Moreover, mean absolute deviation provides additional history compared to risk-based measures and complements the diversification potential and factor correlation indicators (A little difference in the evolution pattern between Figures 1 and 3 is a common phenomenon according to Rouwenhorst [3]; Phylaktis and Xia [28]; Campa and Fernandes [6]; Menchero and Morozov [29]; and Marcelo et al. [5]. In Figure 3, we found that except for a short period between 2001 and 2002, the results are roughly consistent with Figure 1, namely, the country effect does not dominate industries before 2007, with the situation reversing after 2007. Since then, the two effects have been close and comparable, although the country effect appears to retain a slight advantage. In addition, Figure 3 shows that since both country and industry factors were quite weak between 2003 and 2005, the high diversification potential during this period in Figure 1 was more likely caused by a low-volatility world factor rather than strong country and industry factors.

Additionally, Figure 4 reports the annual changes in the global value chain position indices for countries and industries. Both indices have a highly similar annual change pattern, which may be because they all mirror the position distribution dynamics of all countries and industries in a given global value chain. The annual maximum drawdown appeared during 2007-2008, which reflected a significantly negative shock to the global value chain. Analogous dynamics of the global value chain participation indices for countries and industries can also be found.

Table 1 shows the fundamental descriptive statistics of the annual changes in the global value chain position indices across countries and industries with different properties, such as emerging markets/developed countries and nontradable/tradable industries. The average annual changes in the global value chain position indices are higher for emerging markets than for developed countries and nontradable industries than for tradable industries.

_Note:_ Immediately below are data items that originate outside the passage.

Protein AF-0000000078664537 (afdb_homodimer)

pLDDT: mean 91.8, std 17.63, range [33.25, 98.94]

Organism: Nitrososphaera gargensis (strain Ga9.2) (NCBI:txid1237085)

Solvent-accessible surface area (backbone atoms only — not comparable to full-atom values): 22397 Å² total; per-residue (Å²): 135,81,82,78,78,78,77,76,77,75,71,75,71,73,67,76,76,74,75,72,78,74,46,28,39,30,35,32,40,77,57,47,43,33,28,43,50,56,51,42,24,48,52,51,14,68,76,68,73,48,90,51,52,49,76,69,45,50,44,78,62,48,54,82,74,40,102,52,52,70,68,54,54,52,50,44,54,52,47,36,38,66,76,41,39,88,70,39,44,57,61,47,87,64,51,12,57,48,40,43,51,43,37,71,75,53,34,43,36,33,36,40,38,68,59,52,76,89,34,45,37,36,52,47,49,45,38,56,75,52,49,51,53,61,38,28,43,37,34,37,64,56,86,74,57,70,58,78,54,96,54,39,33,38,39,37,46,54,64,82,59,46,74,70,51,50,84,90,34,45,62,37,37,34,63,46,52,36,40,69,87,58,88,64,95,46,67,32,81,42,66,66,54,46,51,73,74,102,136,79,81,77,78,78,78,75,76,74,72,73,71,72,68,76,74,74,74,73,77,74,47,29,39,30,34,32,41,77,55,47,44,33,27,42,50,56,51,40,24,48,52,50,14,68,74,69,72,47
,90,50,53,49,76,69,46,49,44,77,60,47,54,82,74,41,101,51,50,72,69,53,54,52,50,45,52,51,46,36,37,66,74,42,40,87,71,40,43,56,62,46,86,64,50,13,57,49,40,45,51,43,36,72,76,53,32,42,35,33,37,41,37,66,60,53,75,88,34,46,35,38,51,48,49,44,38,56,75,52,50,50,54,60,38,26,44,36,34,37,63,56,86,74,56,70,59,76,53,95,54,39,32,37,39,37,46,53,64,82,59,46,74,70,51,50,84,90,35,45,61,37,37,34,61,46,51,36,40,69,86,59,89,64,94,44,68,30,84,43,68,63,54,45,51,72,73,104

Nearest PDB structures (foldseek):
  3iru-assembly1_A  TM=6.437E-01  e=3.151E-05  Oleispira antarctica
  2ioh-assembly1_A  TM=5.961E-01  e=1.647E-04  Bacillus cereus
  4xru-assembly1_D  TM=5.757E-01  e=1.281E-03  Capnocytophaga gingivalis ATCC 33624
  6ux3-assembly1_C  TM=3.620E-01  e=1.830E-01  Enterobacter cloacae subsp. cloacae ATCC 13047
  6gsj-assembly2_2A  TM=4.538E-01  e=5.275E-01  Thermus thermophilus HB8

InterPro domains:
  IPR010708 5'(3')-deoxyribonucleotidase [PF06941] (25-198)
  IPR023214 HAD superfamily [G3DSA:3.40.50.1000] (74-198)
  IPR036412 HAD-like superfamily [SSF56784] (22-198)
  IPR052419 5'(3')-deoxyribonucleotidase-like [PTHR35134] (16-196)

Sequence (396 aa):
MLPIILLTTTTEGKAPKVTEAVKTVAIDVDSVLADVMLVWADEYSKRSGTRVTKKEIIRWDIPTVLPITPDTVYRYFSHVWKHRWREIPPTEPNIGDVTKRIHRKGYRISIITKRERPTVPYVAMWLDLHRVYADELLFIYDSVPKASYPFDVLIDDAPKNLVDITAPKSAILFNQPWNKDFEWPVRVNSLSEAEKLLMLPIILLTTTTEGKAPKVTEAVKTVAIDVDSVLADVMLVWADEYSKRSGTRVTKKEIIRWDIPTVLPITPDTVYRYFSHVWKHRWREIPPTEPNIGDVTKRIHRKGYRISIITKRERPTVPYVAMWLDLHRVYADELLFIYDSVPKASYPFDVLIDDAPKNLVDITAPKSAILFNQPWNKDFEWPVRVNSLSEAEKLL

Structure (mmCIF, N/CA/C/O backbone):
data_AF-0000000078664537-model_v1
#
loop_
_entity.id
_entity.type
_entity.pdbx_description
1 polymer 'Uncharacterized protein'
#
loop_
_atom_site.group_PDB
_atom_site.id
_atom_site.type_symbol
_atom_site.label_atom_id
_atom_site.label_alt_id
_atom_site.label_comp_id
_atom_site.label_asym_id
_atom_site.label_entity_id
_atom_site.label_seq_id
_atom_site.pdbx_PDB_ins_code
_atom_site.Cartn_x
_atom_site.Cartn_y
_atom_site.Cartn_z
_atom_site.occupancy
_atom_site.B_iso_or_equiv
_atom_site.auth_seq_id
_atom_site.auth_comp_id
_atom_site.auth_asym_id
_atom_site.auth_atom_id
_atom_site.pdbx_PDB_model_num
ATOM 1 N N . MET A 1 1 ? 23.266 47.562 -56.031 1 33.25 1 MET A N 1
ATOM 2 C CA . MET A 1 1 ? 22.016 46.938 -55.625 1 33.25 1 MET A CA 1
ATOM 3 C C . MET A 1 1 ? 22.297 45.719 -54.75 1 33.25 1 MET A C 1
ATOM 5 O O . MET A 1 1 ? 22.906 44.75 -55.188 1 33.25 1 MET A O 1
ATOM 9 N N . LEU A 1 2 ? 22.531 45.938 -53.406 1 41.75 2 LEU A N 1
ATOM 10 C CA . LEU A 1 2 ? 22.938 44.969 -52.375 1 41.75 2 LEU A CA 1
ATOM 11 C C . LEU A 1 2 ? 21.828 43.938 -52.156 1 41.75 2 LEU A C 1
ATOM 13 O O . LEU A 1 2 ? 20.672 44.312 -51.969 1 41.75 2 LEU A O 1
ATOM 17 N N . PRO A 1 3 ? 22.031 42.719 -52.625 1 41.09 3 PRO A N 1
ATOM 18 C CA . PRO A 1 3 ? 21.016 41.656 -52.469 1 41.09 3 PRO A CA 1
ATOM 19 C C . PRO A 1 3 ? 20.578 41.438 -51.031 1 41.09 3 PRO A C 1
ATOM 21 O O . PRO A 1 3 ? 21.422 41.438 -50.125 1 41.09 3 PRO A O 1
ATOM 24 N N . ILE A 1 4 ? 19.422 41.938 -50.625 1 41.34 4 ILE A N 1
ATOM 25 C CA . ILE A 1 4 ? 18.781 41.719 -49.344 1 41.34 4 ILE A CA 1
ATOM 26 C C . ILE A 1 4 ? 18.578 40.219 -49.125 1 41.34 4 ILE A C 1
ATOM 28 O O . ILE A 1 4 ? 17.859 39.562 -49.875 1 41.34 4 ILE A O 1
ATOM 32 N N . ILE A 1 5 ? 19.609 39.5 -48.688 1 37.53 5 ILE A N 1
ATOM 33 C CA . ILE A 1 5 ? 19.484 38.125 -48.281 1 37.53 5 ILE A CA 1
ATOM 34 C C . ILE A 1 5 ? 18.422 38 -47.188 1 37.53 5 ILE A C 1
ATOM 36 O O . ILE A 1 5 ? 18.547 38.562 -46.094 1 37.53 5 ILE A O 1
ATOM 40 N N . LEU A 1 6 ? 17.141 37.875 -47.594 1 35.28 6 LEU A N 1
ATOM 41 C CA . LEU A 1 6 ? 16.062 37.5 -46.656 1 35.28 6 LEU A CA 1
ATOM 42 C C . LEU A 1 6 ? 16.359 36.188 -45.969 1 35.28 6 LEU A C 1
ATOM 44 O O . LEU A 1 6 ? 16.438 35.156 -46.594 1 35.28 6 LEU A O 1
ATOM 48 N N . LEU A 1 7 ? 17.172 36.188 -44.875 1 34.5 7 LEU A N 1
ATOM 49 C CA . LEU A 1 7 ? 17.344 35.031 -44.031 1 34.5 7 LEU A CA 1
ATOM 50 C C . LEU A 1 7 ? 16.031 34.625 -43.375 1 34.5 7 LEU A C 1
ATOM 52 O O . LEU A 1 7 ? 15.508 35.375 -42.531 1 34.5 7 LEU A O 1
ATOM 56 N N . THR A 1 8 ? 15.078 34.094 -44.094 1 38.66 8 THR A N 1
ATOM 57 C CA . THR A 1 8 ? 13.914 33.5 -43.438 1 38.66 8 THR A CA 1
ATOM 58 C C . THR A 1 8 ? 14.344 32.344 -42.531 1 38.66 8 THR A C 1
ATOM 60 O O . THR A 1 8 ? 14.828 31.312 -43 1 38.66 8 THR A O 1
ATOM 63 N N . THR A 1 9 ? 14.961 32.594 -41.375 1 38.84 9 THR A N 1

Table 1. Brief statistics for the annual changes of the global value chain position indices.

	Mean	Std. dev.
Emerging markets	2.7905	18.8662
Developed countries	1.3762	15.9924
Tradable industries	2.9383	17.4593
Nontradable industries	4.4266	13.1597

Finally, Table 2 reports the summary statistics of the main control variables used in the analysis on the determinants of pure country and industry effects. Panel A provides the statistics for the country sample; Panel B reports the statistics for the industry sample. The test result value of the condition number and the mean variance inflation factors (VIFs) all imply that high multicollinearity between the explanatory and control variables was not found.

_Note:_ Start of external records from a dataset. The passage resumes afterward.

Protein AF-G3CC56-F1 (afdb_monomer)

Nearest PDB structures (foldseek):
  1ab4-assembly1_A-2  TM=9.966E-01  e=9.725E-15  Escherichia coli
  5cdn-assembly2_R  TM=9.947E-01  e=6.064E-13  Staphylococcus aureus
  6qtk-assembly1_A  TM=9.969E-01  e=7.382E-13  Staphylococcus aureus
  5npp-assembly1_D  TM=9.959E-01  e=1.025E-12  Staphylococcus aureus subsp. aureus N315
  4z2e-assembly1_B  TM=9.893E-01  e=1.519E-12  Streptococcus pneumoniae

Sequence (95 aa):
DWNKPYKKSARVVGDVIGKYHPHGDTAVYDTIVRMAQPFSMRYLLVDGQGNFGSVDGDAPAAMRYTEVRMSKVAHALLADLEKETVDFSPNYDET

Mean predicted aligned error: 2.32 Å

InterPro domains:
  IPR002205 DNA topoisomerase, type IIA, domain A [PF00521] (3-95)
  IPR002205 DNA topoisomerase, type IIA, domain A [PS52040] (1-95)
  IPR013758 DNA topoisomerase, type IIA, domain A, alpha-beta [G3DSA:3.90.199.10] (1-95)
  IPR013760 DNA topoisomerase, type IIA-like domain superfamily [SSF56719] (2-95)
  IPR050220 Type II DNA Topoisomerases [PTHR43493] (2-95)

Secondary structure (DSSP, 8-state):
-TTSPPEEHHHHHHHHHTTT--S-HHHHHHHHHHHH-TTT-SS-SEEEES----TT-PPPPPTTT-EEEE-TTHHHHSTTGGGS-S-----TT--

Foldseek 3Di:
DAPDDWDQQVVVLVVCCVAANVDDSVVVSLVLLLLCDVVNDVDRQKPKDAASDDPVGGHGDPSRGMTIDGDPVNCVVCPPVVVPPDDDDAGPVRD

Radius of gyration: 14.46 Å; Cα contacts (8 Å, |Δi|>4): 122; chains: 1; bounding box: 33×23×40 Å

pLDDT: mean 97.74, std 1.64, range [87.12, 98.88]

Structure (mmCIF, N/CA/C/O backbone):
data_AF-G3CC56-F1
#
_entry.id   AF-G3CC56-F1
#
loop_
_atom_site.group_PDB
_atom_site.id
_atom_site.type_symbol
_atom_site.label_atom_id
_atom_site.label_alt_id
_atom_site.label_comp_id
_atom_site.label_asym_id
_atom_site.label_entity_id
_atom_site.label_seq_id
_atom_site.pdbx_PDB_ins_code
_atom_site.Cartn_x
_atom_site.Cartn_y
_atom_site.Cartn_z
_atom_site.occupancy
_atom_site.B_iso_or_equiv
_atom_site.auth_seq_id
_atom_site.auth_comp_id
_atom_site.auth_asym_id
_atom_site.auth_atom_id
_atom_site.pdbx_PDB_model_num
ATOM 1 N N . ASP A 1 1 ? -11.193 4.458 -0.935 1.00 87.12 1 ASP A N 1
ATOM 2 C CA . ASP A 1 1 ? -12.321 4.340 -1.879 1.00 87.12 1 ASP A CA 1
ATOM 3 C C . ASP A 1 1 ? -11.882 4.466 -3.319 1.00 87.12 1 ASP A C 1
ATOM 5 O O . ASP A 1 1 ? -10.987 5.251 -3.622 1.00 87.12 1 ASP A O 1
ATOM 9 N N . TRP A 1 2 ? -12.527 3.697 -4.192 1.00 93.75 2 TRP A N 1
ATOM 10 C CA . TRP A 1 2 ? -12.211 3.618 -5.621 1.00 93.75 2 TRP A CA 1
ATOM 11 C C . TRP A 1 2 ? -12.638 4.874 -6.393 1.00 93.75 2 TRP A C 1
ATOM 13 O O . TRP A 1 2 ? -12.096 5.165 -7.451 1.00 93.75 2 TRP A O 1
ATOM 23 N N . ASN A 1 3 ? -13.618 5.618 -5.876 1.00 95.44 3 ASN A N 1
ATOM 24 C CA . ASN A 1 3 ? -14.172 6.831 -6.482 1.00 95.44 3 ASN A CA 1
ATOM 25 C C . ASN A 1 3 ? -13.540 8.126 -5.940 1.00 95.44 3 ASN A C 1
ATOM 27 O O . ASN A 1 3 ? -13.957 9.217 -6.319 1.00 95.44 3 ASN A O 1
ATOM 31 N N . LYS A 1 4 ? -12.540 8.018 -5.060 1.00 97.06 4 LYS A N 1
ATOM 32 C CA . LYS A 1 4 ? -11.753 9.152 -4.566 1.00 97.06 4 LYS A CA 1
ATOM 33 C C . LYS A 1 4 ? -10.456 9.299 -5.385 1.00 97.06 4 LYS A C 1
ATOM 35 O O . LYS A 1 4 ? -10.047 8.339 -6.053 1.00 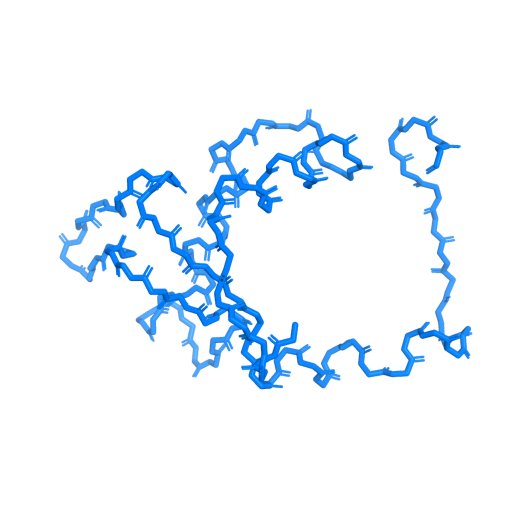97.06 4 LYS A O 1
ATOM 40 N N . PRO A 1 5 ? -9.811 10.481 -5.358 1.00 98.25 5 PRO A N 1
ATOM 41 C CA . PRO A 1 5 ? -8.498 10.674 -5.968 1.00 98.25 5 PRO A CA 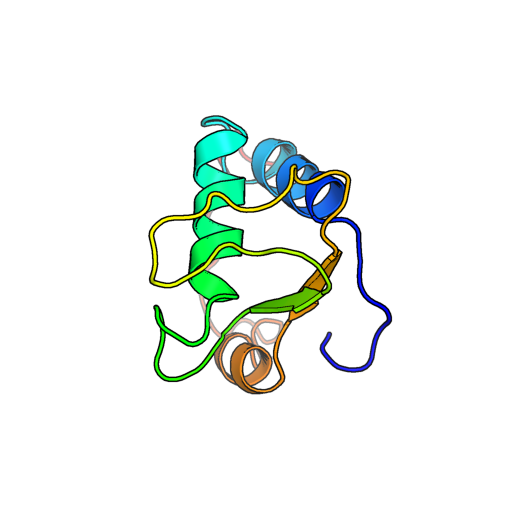1
ATOM 42 C C . PRO A 1 5 ? -7.458 9.698 -5.410 1.00 98.25 5 PRO A C 1
ATOM 44 O O . PRO A 1 5 ? -7.568 9.252 -4.261 1.00 98.25 5 PRO A O 1
ATOM 47 N N . TYR A 1 6 ? -6.437 9.396 -6.212 1.00 98.50 6 TYR A N 1
ATOM 48 C CA . TYR A 1 6 ? -5.294 8.618 -5.749 1.00 98.50 6 TYR A CA 1
ATOM 49 C C . TYR A 1 6 ? -4.543 9.338 -4.623 1.00 98.50 6 TYR A C 1
ATOM 51 O O . TYR A 1 6 ? -4.609 10.561 -4.469 1.00 98.50 6 TYR A O 1
ATOM 59 N N . LYS A 1 7 ? -3.818 8.562 -3.817 1.00 98.38 7 LYS A N 1
ATOM 60 C CA . LYS A 1 7 ? -2.944 9.068 -2.756 1.00 98.38 7 LYS A CA 1
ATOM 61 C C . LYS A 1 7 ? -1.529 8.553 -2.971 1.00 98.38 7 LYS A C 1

Table 2. Summary statistics for the main control variables for the analysis on pure country and industry effects.

	Mean	Std. dev.	Minimum	Maximum
Panel A: country control variables
Lagcounret	0.0026	0.0038	−0.0040	0.0101
Counturnover	0.7330	1.5391	0.00002	5.1055
Counsize	18.0328	2.6801	13.4339	24.6275
Counhhi	0.2956	0.2816	0.0733	0.8977
Scounusa	0.0521	0.1901	0.0000	0.8227
Copenness	0.5534	0.2622	0.2022	1.2552
Gdpgrowth	2.0514	2.9760	−4.0573	8.4913
Lngdpp	10.3103	0.8191	7.8988	11.1912
Panel B: industry control variables
Lagindret	0.0012	0.0023	−0.0032	0.0050
Indturnover	3.5039	3.8685	0.0042	15.5211
Indsize	18.2279	2.3737	14.6755	25.4562
Indhhi	0.4102	0.2165	0.1469	0.9144
Sindusa	0.1645	0.0937	0.0571	0.3836

The results of ANOVA between the pure country effect and country-level index of position in the global value chain shows that the mean of the variance square sum of a dummy variable equal to one if the value of Gvcposition_coun is above the median Gvcposition_coun is 0.0144, and the value of F test statistic is 6.02, which implies that there is a significant difference (at 5% significance level) the mean value of pure country-specific returns (Counb). Moreover, we found that the mean of the variance square sum of a dummy variable equal to one if the value of Gvcposition_ind is above the median Gvcposition_ind is 0.0030, and the value of F test statistic is 9.45, which implies that there is a significant difference (at 1% significance level) in the mean value of pure industry-specific returns (Indr).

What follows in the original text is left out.